Give back an exact copy of the lines in the records below, from the line that has "ATOM 134 C CA" through the line that has "ATOM 144 C CA", and nothing besides.

## DATA SECTION

________

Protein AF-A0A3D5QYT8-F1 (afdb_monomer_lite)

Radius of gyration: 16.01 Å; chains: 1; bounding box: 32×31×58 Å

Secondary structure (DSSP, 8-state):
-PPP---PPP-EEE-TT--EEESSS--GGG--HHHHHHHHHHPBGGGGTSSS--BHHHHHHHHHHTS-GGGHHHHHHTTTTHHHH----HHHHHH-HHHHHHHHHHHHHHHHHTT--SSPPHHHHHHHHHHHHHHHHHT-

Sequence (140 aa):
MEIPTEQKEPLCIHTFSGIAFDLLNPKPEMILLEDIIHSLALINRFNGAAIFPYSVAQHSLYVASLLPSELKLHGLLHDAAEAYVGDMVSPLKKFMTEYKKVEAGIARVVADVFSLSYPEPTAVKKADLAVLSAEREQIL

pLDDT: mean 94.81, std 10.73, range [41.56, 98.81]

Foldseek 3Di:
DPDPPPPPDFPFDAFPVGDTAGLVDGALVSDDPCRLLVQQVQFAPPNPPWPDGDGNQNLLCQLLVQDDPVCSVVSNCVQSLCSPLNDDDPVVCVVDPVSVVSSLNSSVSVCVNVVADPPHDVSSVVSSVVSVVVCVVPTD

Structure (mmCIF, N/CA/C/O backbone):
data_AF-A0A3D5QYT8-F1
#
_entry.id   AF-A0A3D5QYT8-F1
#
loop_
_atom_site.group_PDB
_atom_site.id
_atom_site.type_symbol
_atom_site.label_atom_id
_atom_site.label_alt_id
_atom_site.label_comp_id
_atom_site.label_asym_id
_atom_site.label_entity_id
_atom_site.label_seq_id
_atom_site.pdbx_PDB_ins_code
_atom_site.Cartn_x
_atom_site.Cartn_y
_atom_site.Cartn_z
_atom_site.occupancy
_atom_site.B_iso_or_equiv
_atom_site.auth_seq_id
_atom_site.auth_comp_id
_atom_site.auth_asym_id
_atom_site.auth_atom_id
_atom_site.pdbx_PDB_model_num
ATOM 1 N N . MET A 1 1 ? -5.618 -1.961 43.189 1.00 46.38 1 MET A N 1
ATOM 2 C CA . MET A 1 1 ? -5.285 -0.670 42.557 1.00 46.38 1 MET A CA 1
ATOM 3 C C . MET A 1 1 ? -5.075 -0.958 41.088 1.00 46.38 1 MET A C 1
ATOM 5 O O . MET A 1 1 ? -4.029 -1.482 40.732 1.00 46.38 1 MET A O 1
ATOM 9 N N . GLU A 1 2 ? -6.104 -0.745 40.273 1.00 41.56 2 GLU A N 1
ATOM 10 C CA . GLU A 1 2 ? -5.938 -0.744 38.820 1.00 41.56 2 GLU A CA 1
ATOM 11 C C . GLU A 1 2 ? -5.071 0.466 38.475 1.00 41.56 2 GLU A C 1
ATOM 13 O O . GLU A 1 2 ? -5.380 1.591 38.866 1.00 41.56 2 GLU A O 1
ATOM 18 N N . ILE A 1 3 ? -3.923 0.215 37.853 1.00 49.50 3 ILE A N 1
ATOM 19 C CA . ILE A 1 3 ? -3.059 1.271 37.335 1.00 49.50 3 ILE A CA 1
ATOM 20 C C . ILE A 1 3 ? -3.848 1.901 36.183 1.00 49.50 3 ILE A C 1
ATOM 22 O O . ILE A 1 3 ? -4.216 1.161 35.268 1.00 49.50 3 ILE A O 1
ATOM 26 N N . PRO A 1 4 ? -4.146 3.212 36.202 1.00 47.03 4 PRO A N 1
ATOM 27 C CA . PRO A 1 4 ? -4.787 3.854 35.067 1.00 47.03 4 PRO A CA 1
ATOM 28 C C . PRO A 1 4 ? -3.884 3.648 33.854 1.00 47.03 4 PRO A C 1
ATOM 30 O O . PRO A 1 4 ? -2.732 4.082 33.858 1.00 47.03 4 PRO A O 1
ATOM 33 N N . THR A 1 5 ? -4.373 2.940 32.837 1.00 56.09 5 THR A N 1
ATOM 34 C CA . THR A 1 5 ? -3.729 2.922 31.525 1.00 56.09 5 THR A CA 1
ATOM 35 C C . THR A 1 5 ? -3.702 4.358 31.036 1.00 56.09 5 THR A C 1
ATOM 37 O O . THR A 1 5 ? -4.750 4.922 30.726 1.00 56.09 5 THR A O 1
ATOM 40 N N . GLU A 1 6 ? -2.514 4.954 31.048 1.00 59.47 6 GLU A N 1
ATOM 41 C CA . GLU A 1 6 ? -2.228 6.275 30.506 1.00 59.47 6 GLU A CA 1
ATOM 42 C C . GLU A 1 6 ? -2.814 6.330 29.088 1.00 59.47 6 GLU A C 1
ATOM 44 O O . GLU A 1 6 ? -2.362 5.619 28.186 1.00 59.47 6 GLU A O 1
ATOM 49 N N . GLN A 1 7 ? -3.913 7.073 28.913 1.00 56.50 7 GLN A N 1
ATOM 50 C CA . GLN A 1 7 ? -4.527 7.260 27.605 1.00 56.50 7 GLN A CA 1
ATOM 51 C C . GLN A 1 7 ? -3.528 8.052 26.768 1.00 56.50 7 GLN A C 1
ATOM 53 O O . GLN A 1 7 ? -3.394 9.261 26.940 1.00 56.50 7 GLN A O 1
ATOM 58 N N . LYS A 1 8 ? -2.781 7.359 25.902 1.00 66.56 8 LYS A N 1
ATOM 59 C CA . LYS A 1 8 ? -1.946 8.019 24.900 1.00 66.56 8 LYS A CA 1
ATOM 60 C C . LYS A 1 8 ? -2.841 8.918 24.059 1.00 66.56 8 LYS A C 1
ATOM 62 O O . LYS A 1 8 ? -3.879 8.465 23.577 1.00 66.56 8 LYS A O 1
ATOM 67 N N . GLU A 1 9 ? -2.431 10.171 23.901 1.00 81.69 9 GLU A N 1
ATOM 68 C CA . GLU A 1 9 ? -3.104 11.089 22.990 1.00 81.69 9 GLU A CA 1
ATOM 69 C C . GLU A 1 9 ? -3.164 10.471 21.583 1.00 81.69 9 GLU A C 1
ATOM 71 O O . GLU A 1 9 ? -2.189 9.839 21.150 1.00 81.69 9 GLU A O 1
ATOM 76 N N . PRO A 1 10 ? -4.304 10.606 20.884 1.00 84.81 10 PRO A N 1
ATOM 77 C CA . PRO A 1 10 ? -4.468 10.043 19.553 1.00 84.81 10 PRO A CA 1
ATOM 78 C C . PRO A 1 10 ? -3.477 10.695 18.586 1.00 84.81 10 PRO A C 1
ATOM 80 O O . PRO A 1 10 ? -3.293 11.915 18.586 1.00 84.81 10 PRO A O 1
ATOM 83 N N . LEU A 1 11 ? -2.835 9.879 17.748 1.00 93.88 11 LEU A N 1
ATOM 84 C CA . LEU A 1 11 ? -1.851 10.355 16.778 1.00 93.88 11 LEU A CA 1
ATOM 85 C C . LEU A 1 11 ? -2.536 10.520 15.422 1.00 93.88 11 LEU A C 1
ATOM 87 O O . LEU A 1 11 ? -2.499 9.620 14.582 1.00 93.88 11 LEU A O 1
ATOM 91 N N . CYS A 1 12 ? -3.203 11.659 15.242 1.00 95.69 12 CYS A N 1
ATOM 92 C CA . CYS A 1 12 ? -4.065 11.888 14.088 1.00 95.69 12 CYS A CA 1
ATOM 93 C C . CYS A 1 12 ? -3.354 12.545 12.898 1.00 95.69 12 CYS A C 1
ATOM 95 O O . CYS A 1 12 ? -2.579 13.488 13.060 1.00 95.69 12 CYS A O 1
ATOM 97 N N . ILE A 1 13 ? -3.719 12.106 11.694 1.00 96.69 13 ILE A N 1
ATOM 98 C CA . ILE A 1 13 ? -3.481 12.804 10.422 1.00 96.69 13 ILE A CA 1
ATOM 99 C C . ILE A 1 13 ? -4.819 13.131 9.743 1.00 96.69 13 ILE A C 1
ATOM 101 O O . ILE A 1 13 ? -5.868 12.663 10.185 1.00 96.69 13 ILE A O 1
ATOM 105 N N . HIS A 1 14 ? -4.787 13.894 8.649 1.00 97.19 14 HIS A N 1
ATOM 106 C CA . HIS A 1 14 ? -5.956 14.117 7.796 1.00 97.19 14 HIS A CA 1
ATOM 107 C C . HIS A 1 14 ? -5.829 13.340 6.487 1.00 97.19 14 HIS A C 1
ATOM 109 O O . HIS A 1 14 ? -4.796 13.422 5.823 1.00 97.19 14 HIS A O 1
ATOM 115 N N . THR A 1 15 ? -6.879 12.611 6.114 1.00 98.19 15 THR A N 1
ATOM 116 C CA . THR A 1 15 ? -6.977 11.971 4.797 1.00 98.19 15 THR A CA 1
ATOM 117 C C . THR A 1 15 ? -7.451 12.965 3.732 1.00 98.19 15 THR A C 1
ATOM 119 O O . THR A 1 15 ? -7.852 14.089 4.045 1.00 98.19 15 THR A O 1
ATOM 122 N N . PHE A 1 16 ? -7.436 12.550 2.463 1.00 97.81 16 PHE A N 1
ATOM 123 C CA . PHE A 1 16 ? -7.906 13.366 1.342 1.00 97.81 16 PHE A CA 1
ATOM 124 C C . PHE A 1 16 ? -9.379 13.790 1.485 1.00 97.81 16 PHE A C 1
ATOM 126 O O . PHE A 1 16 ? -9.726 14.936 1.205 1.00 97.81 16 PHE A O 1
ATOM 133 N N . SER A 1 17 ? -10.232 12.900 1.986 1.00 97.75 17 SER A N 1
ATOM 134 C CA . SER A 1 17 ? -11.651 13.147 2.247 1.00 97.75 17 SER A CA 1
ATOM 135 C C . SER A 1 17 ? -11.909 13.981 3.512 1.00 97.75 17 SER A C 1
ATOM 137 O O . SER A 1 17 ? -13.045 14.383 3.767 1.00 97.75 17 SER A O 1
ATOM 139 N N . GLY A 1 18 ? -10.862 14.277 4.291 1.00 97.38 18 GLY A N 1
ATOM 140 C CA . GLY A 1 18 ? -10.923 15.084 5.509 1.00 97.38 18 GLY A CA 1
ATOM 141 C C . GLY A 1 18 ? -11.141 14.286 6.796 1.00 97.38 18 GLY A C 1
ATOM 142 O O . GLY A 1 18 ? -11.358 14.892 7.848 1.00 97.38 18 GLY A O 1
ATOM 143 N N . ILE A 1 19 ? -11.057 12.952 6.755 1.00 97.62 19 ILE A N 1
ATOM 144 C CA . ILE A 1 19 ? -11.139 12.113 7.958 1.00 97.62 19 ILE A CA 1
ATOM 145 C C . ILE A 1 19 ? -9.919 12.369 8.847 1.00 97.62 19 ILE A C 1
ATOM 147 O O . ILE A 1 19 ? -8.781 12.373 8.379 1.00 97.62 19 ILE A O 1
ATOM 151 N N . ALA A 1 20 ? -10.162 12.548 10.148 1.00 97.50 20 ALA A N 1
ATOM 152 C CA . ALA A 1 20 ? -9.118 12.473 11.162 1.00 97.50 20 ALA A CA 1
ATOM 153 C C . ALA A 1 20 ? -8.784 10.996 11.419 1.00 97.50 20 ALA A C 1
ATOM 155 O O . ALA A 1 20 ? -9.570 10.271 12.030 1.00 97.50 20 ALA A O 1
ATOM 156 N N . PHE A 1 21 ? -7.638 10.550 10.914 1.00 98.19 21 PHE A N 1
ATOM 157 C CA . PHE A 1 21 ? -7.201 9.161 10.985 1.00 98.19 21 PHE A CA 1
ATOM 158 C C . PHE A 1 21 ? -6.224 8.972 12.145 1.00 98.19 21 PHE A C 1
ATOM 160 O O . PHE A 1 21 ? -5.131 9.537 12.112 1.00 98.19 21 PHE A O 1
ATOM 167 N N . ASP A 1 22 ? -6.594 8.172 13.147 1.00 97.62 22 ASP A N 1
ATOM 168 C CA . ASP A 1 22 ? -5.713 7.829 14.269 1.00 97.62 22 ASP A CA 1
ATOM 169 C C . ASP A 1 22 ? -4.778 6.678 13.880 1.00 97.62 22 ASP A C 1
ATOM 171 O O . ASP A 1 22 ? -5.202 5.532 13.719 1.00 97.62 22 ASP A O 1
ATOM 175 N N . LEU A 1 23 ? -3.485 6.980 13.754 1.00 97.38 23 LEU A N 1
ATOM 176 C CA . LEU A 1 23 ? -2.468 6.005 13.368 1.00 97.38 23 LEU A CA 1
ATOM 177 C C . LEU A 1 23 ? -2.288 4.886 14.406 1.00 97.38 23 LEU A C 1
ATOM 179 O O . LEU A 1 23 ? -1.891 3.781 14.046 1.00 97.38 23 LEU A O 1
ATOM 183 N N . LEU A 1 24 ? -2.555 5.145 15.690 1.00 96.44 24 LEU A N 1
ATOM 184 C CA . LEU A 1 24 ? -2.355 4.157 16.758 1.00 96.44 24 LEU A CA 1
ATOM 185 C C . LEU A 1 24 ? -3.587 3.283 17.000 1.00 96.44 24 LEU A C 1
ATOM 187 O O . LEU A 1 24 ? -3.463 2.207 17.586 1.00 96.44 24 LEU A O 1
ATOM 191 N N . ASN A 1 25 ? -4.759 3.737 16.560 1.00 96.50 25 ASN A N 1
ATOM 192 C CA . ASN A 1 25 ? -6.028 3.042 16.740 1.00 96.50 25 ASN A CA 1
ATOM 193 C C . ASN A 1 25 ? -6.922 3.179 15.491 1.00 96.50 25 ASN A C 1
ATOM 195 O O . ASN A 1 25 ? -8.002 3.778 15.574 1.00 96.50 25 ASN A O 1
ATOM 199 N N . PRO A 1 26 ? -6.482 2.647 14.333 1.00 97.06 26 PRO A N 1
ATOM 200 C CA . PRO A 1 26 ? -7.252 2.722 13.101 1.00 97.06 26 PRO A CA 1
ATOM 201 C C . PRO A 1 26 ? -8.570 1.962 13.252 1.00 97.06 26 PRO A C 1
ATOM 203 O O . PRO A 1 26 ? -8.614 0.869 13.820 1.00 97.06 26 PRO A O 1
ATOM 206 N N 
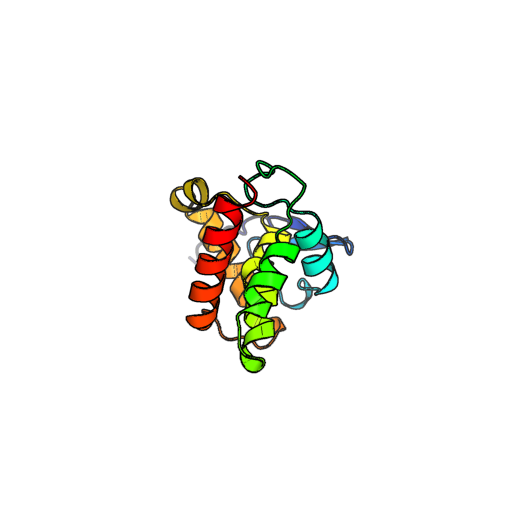. LYS A 1 27 ? -9.650 2.531 12.716 1.00 97.62 27 LYS A N 1
ATOM 207 C CA . LYS A 1 27 ? -10.983 1.920 12.746 1.00 97.62 27 LYS A CA 1
ATOM 208 C C . LYS A 1 27 ? -11.524 1.710 11.333 1.00 97.62 27 LYS A C 1
ATOM 210 O O . LYS A 1 27 ? -11.177 2.498 10.452 1.00 97.62 27 LYS A O 1
ATOM 215 N N . PRO A 1 28 ? -12.387 0.705 11.102 1.00 98.25 28 PRO A N 1
ATOM 216 C CA . PRO A 1 28 ? -12.960 0.439 9.783 1.00 98.25 28 PRO A CA 1
ATOM 217 C C . PRO A 1 28 ? -13.609 1.663 9.127 1.00 98.25 28 PRO A C 1
ATOM 219 O O . PRO A 1 28 ? -13.411 1.899 7.942 1.00 98.25 28 PRO A O 1
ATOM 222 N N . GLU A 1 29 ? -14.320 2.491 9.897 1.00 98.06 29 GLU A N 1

________

## ANSWER AREA
ATOM 134 C CA . SER A 1 17 ? -11.651 13.147 2.247 1.00 97.75 17 SER A CA 1
ATOM 135 C C . SER A 1 17 ? -11.909 13.981 3.512 1.00 97.75 17 SER A C 1
ATOM 137 O O . SER A 1 17 ? -13.045 14.383 3.767 1.00 97.75 17 SER A O 1
ATOM 139 N N . GLY A 1 18 ? -10.862 14.277 4.291 1.00 97.38 18 GLY A N 1
ATOM 140 C CA . GLY A 1 18 ? -10.923 15.084 5.509 1.00 97.38 18 GLY A CA 1
ATOM 141 C C . GLY A 1 18 ? -11.141 14.286 6.796 1.00 97.38 18 GLY A C 1
ATOM 142 O O . GLY A 1 18 ? -11.358 14.892 7.848 1.00 97.38 18 GLY A O 1
ATOM 143 N N . ILE A 1 19 ? -11.057 12.952 6.755 1.00 97.62 19 ILE A N 1
ATOM 144 C CA . ILE A 1 19 ? -11.139 12.113 7.958 1.00 97.62 19 ILE A CA 1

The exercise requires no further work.